American nonprofit arts community and organization

BOFFO is a nonprofit arts community and organization in Fire Island Pines, New York. Since 2009, BOFFO has presented the work of 700+ artists across a breadth of disciplines to share and perform work during the summer months. The multidisciplinary organization has aspects of both an artist residency program, with workshops and artist lectures, and a performance festival. At the end of each summer, the program hosts the Boffo Fire Island Performance Festival, which showcases experimental dance, performance, and music. Previous collaborators for the Performance Festival include OCDChinatown and Tavia Nyong'o. Notable past residents include Jeremy O'Harris, Robert Yang, Puppies Puppies, Ryan McNamara, Malik Gaines and Alexandro Segade, Precious Okoyomon, and House of Ladosha.

== About ==
BOFFO was founded in 2010 by architect Faris Al-Shathir. In its earlier days, the organization paired designers, like Nicola Formichetti, with interdisciplinary artists, like Gage/Clemenceau, to create thoughtful pop-up art installations.
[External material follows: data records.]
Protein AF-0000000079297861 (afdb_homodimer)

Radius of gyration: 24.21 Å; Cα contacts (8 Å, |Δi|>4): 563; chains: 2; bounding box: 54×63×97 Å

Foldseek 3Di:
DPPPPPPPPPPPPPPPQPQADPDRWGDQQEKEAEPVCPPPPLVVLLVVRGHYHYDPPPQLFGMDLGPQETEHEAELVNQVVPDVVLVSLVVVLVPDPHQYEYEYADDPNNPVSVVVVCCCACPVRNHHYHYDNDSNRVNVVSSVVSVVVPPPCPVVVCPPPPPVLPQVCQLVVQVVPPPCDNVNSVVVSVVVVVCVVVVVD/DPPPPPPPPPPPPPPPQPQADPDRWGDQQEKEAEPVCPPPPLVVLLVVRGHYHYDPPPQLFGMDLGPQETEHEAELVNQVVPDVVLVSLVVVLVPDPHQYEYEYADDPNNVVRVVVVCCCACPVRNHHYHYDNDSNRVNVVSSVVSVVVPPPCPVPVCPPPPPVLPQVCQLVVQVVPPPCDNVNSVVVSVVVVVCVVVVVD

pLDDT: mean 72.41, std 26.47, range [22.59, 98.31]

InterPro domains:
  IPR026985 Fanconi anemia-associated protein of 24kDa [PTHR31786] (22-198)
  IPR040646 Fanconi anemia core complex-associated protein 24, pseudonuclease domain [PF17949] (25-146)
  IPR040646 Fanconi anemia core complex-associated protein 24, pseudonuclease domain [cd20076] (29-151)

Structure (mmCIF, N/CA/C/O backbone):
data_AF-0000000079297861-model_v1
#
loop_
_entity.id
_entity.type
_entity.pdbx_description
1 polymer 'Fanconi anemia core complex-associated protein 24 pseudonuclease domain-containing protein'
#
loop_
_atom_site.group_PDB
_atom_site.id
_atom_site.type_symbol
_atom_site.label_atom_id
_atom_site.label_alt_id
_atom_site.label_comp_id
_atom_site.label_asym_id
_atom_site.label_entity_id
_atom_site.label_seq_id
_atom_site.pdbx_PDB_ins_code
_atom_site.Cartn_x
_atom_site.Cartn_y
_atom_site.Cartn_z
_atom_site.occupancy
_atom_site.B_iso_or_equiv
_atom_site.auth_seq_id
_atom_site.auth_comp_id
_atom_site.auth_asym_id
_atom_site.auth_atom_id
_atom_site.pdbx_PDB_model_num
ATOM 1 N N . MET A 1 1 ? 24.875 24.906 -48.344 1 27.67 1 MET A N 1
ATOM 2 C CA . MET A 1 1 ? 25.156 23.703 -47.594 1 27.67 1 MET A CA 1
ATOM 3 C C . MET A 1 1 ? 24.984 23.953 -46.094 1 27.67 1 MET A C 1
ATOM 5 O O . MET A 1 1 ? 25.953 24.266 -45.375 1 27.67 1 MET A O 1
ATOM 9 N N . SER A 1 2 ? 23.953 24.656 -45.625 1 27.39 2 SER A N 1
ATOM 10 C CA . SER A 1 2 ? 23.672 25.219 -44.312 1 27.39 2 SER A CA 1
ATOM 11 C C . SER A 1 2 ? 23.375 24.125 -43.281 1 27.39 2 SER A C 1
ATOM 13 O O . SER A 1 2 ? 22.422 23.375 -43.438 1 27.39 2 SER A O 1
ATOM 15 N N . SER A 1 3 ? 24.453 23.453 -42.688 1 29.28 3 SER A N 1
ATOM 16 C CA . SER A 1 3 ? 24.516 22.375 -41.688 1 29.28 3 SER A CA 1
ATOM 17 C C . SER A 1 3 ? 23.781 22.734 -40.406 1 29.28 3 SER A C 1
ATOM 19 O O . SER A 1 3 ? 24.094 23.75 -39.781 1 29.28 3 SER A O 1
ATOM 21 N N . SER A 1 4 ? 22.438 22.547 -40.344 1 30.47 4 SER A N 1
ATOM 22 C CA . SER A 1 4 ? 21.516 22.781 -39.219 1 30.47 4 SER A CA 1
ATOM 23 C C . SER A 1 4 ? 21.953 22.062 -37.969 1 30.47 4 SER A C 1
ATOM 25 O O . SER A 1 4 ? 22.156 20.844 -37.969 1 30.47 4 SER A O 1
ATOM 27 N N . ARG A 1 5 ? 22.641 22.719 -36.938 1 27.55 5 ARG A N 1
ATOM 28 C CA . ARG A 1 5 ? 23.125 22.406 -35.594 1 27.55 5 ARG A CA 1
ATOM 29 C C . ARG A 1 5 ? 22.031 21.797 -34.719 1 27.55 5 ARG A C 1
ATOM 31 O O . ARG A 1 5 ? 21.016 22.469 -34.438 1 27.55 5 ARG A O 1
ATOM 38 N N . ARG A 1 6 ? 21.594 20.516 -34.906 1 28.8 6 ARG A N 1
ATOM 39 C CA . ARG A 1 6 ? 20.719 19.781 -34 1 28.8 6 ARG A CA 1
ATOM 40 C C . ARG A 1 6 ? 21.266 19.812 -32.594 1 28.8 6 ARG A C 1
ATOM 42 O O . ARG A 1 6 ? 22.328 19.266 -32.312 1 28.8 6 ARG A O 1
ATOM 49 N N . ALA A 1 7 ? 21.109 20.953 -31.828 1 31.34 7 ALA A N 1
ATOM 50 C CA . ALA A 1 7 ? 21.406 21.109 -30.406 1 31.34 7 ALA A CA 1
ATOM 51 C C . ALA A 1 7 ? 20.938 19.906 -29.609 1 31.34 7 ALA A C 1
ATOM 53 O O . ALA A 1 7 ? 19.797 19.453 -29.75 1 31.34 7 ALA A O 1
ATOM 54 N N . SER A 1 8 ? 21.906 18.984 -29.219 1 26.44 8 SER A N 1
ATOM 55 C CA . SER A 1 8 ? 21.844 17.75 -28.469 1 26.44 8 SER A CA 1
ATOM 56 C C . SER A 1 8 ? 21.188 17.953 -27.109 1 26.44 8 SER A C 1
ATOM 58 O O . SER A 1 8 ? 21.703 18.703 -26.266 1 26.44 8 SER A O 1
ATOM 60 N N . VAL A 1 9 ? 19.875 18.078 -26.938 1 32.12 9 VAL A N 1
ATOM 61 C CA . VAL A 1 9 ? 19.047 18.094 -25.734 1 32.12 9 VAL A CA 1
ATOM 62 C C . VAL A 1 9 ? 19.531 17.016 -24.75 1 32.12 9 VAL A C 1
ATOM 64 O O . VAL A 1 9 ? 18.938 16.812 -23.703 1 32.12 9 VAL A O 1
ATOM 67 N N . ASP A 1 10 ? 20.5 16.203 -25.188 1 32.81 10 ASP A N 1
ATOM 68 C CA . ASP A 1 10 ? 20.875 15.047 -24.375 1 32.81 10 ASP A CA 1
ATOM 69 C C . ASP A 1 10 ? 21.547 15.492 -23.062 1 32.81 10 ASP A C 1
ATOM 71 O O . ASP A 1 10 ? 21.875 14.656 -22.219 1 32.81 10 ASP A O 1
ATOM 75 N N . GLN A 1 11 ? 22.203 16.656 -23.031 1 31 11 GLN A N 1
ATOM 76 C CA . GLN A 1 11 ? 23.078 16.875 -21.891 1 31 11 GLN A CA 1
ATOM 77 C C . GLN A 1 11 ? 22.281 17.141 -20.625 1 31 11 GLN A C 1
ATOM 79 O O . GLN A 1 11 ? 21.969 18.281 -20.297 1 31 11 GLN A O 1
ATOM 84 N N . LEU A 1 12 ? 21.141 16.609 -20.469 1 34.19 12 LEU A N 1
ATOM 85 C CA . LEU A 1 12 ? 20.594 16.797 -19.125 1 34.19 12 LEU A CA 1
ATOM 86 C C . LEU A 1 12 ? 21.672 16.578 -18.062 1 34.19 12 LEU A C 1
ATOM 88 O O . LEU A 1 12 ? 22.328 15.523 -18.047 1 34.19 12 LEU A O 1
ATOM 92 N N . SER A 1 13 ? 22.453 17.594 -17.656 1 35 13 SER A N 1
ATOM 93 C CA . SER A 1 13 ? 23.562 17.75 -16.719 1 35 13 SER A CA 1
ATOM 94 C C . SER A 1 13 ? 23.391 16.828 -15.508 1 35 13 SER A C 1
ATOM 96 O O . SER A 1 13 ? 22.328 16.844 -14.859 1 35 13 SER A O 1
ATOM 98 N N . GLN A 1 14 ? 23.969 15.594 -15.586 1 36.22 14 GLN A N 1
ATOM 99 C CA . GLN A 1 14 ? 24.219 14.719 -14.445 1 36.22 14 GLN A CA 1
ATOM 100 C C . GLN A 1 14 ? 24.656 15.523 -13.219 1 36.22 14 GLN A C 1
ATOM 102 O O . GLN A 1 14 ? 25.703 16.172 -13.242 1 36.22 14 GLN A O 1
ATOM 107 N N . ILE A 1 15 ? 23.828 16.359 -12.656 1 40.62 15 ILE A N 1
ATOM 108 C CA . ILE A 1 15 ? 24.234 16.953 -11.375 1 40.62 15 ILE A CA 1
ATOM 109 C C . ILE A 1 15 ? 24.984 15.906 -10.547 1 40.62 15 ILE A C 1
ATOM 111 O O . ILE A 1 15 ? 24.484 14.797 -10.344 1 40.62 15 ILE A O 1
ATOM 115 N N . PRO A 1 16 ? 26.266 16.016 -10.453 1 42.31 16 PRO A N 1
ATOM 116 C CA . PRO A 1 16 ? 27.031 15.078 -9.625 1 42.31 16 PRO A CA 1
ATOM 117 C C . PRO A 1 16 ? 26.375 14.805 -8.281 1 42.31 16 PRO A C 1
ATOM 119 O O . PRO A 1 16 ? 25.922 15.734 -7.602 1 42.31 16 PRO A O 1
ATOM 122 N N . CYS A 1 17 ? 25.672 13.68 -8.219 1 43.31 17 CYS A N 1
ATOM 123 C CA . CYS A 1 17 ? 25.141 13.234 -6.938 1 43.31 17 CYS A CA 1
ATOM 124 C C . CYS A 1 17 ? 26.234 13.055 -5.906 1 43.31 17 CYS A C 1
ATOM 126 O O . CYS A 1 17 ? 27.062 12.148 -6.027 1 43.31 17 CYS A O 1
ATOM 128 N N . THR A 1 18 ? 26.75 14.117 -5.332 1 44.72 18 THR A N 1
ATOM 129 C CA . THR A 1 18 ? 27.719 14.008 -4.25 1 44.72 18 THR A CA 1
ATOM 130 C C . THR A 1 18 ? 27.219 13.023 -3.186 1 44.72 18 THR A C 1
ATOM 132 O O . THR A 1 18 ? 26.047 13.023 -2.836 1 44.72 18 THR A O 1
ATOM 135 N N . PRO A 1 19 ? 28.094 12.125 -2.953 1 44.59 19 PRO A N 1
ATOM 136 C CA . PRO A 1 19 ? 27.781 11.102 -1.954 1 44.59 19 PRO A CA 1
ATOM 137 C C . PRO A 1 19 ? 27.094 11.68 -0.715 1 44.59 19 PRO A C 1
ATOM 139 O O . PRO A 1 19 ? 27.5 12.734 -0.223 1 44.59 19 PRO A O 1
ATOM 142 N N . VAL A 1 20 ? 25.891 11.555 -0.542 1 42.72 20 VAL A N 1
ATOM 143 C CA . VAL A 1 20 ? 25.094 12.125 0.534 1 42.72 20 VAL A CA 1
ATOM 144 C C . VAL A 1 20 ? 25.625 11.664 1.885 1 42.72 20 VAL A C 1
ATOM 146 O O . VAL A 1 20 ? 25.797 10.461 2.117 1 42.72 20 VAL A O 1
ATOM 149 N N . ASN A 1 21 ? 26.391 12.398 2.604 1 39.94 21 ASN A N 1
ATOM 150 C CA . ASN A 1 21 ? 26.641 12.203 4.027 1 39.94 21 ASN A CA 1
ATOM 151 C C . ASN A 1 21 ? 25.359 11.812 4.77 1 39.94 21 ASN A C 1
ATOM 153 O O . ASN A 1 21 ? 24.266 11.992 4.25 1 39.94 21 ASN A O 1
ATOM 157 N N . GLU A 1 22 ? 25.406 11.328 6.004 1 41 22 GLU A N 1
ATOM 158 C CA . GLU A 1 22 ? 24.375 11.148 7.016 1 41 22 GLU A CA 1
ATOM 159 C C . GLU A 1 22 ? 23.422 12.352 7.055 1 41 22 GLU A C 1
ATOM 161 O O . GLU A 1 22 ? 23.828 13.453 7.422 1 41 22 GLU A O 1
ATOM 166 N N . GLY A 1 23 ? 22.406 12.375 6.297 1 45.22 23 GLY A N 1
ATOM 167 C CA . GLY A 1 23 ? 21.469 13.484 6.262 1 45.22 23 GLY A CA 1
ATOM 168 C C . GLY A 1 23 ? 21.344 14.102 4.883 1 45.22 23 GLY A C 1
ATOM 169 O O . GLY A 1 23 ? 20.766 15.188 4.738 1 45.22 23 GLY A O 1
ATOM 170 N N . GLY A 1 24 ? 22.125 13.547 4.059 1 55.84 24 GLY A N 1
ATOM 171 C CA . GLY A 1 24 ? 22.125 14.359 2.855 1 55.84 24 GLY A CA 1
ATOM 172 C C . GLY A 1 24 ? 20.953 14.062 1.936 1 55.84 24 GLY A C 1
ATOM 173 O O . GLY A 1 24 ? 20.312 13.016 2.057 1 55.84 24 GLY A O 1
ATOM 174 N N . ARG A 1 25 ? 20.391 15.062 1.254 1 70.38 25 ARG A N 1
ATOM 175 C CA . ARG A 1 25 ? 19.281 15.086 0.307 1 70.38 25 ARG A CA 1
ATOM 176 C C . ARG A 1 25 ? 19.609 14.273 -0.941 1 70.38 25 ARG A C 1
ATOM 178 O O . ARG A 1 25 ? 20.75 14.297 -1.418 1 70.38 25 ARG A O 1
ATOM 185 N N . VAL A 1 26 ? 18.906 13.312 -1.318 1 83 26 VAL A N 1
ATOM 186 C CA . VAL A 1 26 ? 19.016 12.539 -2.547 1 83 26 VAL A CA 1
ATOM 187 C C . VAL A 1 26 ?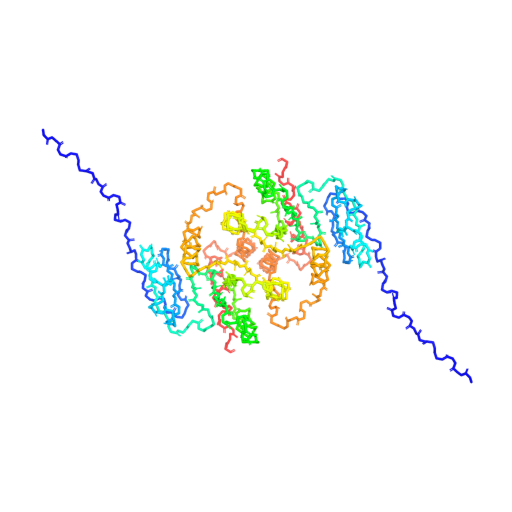 18.719 13.43 -3.752 1 83 26 VAL A C 1
ATOM 189 O O . VAL A 1 26 ? 17.609 13.945 -3.893 1 83 26 VAL A O 1
ATOM 192 N N . PRO A 1 27 ? 19.703 13.633 -4.555 1 80.5 27 PRO A N 1
ATOM 193 C CA . PRO A 1 27 ? 19.453 14.438 -5.75 1 80.5 27 PRO A CA 1
ATOM 194 C C . PRO A 1 27 ? 18.484 13.773 -6.723 1 80.5 27 PRO A C 1
ATOM 196 O O . PRO A 1 27 ? 18.328 12.547 -6.699 1 80.5 27 PRO A O 1
ATOM 199 N N . PRO A 1 28 ? 17.859 14.648 -7.566 1 82.88 28 PRO A N 1
ATOM 200 C CA . PRO A 1 28 ? 17 14.055 -8.586 1 82.88 28 PRO A CA 1
ATOM 201 C C . PRO A 1 28 ? 17.75 13.094 -9.516 1 82.88 28 PRO A C 1
ATOM 203 O O . PRO A 1 28 ? 18.906 13.344 -9.852 1 82.88 28 PRO A O 1
ATOM 206 N N . GLY A 1 29 ? 17.219 11.961 -9.883 1 88.06 29 GLY A N 1
ATOM 207 C CA . GLY A 1 29 ? 17.797 11 -10.797 1 88.06 29 GLY A CA 1
ATOM 208 C C . GLY A 1 29 ? 18.797 10.062 -10.133 1 88.06 29 GLY A C 1
ATOM 209 O O . GLY A 1 29 ? 19.422 9.242 -10.797 1 88.06 29 GLY A O 1
ATOM 210 N N . CYS A 1 30 ? 18.906 10.266 -8.828 1 93.44 30 CYS A N 1
ATOM 211 C CA . CYS A 1 30 ? 19.828 9.43 -8.078 1 93.44 30 CYS A CA 1
ATOM 212 C C . CYS A 1 30 ? 19.094 8.531 -7.102 1 93.44 30 CYS A C 1
ATOM 214 O O . CYS A 1 30 ? 17.953 8.828 -6.707 1 93.44 30 CYS A O 1
ATOM 216 N N . ILE A 1 31 ? 19.75 7.461 -6.801 1 96.31 31 ILE A N 1
ATOM 217 C CA . ILE A 1 31 ? 19.234 6.574 -5.762 1 96.31 31 ILE A CA 1
ATOM 218 C C . ILE A 1 31 ? 20.375 6.117 -4.863 1 96.31 31 ILE A C 1
ATOM 220 O O . ILE A 1 31 ? 21.453 5.734 -5.352 1 96.31 31 ILE A O 1
ATOM 224 N N . VAL A 1 32 ? 20.141 6.285 -3.59 1 96.56 32 VAL A N 1
ATOM 225 C CA . VAL A 1 32 ? 21.109 5.777 -2.633 1 96.56 32 VAL A CA 1
ATOM 226 C C . VAL A 1 32 ? 20.812 4.32 -2.303 1 96.56 32 VAL A C 1
ATOM 228 O O . VAL A 1 32 ? 19.656 3.969 -2.016 1 96.56 32 VAL A O 1
ATOM 231 N N . THR A 1 33 ? 21.859 3.457 -2.369 1 97.56 33 THR A N 1
ATOM 232 C CA . THR A 1 33 ? 21.672 2.016 -2.229 1 97.56 33 THR A CA 1
ATOM 233 C C . THR A 1 33 ? 22.641 1.444 -1.196 1 97.56 33 THR A C 1
ATOM 235 O O . THR A 1 33 ? 23.812 1.842 -1.144 1 97.56 33 THR A O 1
ATOM 238 N N . SER A 1 34 ? 22.109 0.522 -0.441 1 97.25 34 SER A N 1
ATOM 239 C CA . SER A 1 34 ? 22.969 -0.171 0.521 1 97.25 34 SER A CA 1
ATOM 240 C C . SER A 1 34 ? 24.062 -0.95 -0.18 1 97.25 34 SER A C 1
ATOM 242 O O . SER A 1 34 ? 23.828 -1.59 -1.206 1 97.25 34 SER A O 1
ATOM 244 N N . GLN A 1 35 ? 25.188 -1.015 0.408 1 97 35 GLN A N 1
ATOM 245 C CA . GLN A 1 35 ? 26.375 -1.685 -0.134 1 97 35 GLN A CA 1
ATOM 246 C C . GLN A 1 35 ? 26.141 -3.186 -0.28 1 97 35 GLN A C 1
ATOM 248 O O . GLN A 1 35 ? 26.734 -3.832 -1.141 1 97 35 GLN A O 1
ATOM 253 N N . ARG A 1 36 ? 25.234 -3.717 0.399 1 96.31 36 ARG A N 1
ATOM 254 C CA . ARG A 1 36 ? 24.984 -5.152 0.39 1 96.31 36 ARG A CA 1
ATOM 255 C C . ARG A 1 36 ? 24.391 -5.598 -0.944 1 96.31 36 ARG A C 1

For BOFFO's inaugural season in 2012, curated by Cay Sophie Rabinowitz, the organization invited such artists as Whitney Biennial participant K8 Hardy and MoMA PS1 2010 Greater New York participant Ryan McNamara. Guest lecturers included architect Charles Renfro and art historian Douglas Crimp. In 2019, playwright Jeremy O'Harris hosted a one-night revival of Water Sports; or Insignificant White Boys (2015), the first script written by the artist.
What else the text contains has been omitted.